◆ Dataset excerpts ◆
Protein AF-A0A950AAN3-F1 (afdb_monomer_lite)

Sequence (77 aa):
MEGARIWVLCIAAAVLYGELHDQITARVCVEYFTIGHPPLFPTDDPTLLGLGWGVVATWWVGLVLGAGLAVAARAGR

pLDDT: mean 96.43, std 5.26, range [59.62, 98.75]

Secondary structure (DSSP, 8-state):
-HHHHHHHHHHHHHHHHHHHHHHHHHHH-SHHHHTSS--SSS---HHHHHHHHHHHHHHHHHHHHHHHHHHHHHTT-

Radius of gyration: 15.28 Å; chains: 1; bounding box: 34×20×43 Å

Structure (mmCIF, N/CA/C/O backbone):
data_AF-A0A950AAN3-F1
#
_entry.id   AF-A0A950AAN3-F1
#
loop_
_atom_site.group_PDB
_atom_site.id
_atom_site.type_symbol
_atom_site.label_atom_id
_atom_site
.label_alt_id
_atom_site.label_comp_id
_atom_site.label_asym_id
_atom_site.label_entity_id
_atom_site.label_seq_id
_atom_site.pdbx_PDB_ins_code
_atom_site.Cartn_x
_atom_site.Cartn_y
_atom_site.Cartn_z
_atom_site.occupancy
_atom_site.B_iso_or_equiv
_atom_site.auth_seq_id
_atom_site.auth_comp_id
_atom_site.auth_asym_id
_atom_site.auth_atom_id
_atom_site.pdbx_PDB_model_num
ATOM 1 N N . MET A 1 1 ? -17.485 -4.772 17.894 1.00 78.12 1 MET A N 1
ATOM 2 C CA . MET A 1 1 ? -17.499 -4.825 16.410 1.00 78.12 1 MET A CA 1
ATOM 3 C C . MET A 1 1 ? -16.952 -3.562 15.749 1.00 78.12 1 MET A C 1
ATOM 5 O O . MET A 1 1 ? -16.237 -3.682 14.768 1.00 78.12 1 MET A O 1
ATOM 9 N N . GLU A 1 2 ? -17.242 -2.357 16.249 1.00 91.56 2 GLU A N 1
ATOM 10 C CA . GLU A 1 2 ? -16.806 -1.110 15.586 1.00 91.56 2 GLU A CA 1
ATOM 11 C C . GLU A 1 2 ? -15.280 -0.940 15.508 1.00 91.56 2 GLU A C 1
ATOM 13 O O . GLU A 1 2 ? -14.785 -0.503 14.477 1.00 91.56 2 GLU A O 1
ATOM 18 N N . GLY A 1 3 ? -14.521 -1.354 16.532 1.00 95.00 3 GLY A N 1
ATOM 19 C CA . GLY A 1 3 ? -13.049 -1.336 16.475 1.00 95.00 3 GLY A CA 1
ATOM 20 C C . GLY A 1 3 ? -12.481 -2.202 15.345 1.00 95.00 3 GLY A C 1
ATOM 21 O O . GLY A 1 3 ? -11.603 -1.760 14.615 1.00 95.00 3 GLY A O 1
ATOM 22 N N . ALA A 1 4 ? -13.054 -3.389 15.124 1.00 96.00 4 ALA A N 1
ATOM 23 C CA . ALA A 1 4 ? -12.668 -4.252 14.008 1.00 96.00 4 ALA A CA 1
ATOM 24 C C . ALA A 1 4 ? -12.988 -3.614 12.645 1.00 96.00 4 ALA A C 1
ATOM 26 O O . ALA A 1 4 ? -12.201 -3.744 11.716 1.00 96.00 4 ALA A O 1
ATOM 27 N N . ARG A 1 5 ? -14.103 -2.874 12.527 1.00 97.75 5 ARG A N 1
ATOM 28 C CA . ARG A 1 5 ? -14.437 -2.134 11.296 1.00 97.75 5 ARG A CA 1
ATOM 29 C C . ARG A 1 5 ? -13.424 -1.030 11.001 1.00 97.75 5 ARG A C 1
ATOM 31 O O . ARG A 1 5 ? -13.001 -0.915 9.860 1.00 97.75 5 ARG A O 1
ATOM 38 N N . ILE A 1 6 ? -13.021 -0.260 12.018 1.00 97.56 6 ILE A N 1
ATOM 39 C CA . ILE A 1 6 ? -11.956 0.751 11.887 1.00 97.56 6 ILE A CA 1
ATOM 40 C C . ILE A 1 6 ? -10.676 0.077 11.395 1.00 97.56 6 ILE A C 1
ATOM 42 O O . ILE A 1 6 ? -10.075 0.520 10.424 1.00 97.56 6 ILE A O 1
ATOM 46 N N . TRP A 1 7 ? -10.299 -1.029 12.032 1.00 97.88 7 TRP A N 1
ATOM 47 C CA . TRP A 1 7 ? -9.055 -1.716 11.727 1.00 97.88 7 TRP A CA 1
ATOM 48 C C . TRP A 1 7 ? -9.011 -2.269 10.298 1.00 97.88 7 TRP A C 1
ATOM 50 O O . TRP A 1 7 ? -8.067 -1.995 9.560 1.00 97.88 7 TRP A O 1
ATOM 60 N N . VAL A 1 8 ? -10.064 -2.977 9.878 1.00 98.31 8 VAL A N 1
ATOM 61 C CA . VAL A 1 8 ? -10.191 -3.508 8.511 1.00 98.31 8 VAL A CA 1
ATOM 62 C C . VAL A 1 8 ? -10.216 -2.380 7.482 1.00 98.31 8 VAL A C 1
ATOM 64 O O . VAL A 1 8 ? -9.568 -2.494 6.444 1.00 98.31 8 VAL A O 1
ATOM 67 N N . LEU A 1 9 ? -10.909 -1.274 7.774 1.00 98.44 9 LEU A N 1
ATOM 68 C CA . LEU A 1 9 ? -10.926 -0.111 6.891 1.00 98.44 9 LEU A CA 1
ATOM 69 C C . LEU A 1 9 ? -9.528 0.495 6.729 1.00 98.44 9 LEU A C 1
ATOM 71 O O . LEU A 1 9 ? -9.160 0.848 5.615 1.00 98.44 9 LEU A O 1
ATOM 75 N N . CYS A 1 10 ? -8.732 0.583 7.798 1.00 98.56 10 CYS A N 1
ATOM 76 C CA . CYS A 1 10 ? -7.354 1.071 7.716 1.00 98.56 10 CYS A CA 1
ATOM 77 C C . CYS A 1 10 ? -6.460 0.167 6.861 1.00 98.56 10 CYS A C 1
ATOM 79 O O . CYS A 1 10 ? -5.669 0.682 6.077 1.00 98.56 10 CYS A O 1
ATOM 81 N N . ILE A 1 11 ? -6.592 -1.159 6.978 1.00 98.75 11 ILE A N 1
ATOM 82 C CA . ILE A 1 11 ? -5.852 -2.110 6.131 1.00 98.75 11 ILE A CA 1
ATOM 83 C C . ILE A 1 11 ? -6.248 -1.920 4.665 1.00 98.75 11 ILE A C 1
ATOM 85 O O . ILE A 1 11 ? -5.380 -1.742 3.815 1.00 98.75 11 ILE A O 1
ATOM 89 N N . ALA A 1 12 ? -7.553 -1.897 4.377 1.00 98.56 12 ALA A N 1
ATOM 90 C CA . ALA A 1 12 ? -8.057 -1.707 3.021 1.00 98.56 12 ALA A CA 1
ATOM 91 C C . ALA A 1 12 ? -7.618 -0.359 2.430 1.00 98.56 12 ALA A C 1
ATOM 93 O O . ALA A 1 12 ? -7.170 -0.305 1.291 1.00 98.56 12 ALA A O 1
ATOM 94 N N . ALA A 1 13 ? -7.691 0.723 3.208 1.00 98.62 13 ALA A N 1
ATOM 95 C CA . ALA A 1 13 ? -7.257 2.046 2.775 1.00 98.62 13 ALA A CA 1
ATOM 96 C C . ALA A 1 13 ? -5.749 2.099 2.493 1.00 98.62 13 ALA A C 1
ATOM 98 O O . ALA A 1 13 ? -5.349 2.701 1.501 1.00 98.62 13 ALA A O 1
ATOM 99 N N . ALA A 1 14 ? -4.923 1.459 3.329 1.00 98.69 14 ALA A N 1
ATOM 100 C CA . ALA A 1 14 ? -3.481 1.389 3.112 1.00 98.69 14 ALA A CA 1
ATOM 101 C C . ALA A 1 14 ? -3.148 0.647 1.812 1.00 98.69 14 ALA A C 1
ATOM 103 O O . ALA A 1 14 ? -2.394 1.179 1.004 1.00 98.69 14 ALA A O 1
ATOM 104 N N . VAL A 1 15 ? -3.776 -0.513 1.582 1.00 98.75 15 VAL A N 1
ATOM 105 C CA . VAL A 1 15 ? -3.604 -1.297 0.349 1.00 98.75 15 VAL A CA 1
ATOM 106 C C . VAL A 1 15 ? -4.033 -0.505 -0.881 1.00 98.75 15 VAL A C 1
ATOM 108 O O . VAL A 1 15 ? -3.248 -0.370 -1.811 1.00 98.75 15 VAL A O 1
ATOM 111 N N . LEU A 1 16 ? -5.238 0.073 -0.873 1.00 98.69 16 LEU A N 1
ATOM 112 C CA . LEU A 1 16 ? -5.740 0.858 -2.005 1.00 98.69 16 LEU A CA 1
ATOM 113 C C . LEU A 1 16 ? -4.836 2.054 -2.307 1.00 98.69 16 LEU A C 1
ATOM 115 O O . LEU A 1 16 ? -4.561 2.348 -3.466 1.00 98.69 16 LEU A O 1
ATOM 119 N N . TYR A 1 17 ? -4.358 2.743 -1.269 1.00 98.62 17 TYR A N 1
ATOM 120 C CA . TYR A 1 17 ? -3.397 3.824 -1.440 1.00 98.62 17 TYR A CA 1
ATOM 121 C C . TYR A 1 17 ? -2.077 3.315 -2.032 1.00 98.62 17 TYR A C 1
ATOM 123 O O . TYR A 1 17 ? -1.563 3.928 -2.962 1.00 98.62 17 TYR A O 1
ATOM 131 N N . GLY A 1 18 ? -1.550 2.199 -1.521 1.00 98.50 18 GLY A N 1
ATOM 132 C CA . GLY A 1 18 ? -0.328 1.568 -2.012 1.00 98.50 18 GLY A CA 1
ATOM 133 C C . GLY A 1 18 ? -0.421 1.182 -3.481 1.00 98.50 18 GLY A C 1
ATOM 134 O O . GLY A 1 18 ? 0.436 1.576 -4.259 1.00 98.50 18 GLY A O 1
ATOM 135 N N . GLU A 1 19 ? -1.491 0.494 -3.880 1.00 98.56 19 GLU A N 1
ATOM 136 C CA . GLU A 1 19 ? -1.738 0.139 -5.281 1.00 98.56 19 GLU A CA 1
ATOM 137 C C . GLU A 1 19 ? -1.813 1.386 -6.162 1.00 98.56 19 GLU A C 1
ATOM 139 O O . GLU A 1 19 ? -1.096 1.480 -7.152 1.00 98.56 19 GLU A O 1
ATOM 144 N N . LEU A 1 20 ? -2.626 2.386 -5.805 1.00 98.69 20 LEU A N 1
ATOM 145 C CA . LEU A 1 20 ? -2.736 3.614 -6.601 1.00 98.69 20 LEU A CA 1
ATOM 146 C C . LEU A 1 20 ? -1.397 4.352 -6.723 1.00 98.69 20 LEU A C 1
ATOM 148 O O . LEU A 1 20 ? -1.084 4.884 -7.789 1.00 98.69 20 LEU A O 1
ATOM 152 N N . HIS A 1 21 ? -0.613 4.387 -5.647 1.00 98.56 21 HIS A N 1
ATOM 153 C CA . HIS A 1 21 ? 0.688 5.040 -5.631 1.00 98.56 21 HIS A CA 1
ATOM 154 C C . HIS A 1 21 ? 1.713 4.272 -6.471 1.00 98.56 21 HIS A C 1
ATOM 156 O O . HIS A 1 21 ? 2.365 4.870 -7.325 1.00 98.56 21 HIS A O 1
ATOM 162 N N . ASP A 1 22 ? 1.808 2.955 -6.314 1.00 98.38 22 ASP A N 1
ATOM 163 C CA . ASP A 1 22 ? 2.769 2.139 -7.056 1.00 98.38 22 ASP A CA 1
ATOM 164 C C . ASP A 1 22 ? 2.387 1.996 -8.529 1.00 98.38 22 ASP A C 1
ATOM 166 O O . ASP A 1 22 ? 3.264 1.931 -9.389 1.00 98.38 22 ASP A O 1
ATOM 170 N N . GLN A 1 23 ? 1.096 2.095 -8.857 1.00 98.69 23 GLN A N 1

--

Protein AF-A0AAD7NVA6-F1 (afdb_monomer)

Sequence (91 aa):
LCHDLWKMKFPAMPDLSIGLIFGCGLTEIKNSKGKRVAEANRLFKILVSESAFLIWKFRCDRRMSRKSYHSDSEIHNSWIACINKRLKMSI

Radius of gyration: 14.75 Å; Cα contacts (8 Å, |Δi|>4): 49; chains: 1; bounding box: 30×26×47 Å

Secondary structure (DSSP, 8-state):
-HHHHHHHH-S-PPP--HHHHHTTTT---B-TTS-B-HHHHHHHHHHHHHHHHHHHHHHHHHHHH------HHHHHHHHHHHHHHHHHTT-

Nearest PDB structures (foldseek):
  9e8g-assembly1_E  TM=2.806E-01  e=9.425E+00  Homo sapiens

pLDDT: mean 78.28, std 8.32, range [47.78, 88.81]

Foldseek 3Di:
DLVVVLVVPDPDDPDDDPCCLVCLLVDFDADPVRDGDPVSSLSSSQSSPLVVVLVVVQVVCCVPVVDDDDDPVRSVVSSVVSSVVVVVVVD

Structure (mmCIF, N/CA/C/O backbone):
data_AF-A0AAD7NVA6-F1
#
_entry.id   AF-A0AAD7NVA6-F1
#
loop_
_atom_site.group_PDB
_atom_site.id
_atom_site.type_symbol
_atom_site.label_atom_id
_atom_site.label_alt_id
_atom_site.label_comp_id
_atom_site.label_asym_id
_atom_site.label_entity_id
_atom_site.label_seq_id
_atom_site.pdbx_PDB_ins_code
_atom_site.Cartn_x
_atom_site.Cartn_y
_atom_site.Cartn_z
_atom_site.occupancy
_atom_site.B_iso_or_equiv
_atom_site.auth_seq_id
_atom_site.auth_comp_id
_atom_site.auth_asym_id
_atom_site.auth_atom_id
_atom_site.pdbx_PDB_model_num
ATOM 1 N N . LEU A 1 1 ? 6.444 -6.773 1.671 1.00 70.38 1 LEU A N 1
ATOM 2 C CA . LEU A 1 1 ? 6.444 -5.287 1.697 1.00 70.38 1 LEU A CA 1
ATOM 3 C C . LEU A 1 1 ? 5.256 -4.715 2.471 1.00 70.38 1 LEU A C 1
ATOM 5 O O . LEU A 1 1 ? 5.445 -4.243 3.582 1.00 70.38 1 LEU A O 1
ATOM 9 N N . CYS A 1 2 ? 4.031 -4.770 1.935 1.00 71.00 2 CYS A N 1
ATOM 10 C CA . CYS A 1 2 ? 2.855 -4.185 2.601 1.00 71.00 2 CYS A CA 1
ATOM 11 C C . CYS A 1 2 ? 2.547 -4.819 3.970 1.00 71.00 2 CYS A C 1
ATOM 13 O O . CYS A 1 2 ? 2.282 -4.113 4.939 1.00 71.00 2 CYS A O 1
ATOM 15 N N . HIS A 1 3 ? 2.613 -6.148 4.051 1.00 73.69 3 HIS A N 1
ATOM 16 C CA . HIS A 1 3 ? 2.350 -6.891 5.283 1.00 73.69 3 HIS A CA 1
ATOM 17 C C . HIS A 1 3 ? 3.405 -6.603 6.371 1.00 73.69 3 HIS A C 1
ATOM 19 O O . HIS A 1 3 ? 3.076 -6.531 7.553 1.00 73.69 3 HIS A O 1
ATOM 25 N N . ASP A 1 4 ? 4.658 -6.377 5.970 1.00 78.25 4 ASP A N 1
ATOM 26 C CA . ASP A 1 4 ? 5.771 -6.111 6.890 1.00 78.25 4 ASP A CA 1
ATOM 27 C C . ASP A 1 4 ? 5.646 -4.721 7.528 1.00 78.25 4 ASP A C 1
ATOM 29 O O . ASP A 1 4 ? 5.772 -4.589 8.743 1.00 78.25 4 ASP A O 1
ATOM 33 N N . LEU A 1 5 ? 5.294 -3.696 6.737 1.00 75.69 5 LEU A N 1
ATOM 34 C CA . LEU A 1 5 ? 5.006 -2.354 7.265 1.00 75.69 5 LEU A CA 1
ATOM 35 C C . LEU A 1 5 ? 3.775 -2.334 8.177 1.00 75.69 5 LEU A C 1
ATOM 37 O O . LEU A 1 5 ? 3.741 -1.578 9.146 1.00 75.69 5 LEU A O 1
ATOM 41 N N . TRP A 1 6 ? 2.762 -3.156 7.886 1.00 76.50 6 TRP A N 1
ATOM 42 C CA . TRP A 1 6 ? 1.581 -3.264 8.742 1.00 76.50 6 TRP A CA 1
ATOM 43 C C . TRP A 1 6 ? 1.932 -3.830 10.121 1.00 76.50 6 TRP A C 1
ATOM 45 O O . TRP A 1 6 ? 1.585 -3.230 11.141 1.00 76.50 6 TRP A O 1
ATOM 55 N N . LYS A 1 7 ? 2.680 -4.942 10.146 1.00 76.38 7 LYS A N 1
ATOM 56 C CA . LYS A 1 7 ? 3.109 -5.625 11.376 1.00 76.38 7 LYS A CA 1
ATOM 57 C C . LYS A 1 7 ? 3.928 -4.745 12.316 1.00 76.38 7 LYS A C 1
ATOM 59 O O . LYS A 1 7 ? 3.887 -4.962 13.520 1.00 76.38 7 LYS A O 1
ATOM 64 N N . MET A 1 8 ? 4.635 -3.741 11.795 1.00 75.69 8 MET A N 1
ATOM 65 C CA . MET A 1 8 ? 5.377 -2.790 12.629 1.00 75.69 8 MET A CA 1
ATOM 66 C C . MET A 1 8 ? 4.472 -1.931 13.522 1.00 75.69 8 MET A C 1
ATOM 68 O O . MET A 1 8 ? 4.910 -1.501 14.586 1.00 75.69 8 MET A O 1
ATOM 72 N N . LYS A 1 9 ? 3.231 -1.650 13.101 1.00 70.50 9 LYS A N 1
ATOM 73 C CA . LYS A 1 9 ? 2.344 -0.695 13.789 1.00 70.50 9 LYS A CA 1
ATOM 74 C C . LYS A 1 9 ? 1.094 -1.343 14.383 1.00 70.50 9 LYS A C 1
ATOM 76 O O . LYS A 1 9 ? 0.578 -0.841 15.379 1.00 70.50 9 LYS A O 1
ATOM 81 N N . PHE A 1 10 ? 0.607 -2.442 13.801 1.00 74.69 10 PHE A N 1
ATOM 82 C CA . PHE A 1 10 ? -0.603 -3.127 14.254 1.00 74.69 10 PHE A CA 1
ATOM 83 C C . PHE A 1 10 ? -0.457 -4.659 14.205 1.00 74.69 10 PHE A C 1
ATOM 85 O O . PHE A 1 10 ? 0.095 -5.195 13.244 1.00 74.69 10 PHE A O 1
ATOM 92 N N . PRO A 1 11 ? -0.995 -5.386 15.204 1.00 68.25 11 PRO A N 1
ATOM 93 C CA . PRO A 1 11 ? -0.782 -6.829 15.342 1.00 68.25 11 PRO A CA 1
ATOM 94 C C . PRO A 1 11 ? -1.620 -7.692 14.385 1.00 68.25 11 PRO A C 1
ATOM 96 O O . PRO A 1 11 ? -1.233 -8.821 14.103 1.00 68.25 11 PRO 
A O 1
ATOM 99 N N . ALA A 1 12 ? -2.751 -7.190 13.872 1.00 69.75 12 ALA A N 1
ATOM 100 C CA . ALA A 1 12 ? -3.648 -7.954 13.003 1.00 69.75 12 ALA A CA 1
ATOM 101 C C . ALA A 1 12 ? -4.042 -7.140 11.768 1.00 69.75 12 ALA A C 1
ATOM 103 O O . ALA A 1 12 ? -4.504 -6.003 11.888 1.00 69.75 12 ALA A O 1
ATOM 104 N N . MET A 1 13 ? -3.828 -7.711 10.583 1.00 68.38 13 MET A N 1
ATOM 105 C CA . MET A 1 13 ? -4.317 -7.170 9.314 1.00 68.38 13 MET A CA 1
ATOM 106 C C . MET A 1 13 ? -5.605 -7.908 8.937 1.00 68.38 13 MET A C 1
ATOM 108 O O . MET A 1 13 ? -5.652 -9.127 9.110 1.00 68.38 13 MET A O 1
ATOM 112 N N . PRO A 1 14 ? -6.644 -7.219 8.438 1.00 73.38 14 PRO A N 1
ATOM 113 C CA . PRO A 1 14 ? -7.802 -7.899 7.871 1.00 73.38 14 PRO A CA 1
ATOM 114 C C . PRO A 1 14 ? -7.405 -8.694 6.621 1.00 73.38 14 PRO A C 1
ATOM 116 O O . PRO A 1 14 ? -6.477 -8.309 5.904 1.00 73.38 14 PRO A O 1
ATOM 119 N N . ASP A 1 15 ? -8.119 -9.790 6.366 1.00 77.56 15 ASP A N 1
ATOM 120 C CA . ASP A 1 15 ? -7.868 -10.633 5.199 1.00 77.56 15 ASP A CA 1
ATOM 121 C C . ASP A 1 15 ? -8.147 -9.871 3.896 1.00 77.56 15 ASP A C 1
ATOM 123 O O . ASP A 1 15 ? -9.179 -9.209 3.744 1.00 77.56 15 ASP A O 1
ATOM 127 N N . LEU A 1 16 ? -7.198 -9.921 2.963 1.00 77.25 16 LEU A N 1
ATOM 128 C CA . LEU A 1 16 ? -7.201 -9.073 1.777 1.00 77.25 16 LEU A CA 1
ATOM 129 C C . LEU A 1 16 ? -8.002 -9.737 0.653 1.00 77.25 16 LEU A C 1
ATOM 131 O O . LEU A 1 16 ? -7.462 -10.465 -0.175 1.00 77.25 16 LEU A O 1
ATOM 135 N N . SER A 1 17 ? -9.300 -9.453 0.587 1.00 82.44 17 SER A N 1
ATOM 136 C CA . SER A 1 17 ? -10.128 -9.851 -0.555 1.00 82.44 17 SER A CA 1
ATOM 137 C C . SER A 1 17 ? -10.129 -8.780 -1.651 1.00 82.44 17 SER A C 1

◆ WHAT THE TASK REQUIRES ◆
The lines above, starting at the one with "ATOM 22 N N" and ending at the one with "ATOM 40 C C", are the only ones to return, exactly as written.

◆ SOLUTION TO THIS PROBLEM ◆
ATOM 22 N N . ALA A 1 4 ? -13.054 -3.389 15.124 1.00 96.00 4 ALA A N 1
ATOM 23 C CA . ALA A 1 4 ? -12.668 -4.252 14.008 1.00 96.00 4 ALA A CA 1
ATOM 24 C C . ALA A 1 4 ? -12.988 -3.614 12.645 1.00 96.00 4 ALA A C 1
ATOM 26 O O . ALA A 1 4 ? -12.201 -3.744 11.716 1.00 96.00 4 ALA A O 1
ATOM 27 N N . ARG A 1 5 ? -14.103 -2.874 12.527 1.00 97.75 5 ARG A N 1
ATOM 28 C CA . ARG A 1 5 ? -14.437 -2.134 11.296 1.00 97.75 5 ARG A CA 1
ATOM 29 C C . ARG A 1 5 ? -13.424 -1.030 11.001 1.00 97.75 5 ARG A C 1
ATOM 31 O O . ARG A 1 5 ? -13.001 -0.915 9.860 1.00 97.75 5 ARG A O 1
ATOM 38 N N . ILE A 1 6 ? -13.021 -0.260 12.018 1.00 97.56 6 ILE A N 1
ATOM 39 C CA . ILE A 1 6 ? -11.956 0.751 11.887 1.00 97.56 6 ILE A CA 1
ATOM 40 C C . ILE A 1 6 ? -10.676 0.077 11.395 1.00 97.56 6 ILE A C 1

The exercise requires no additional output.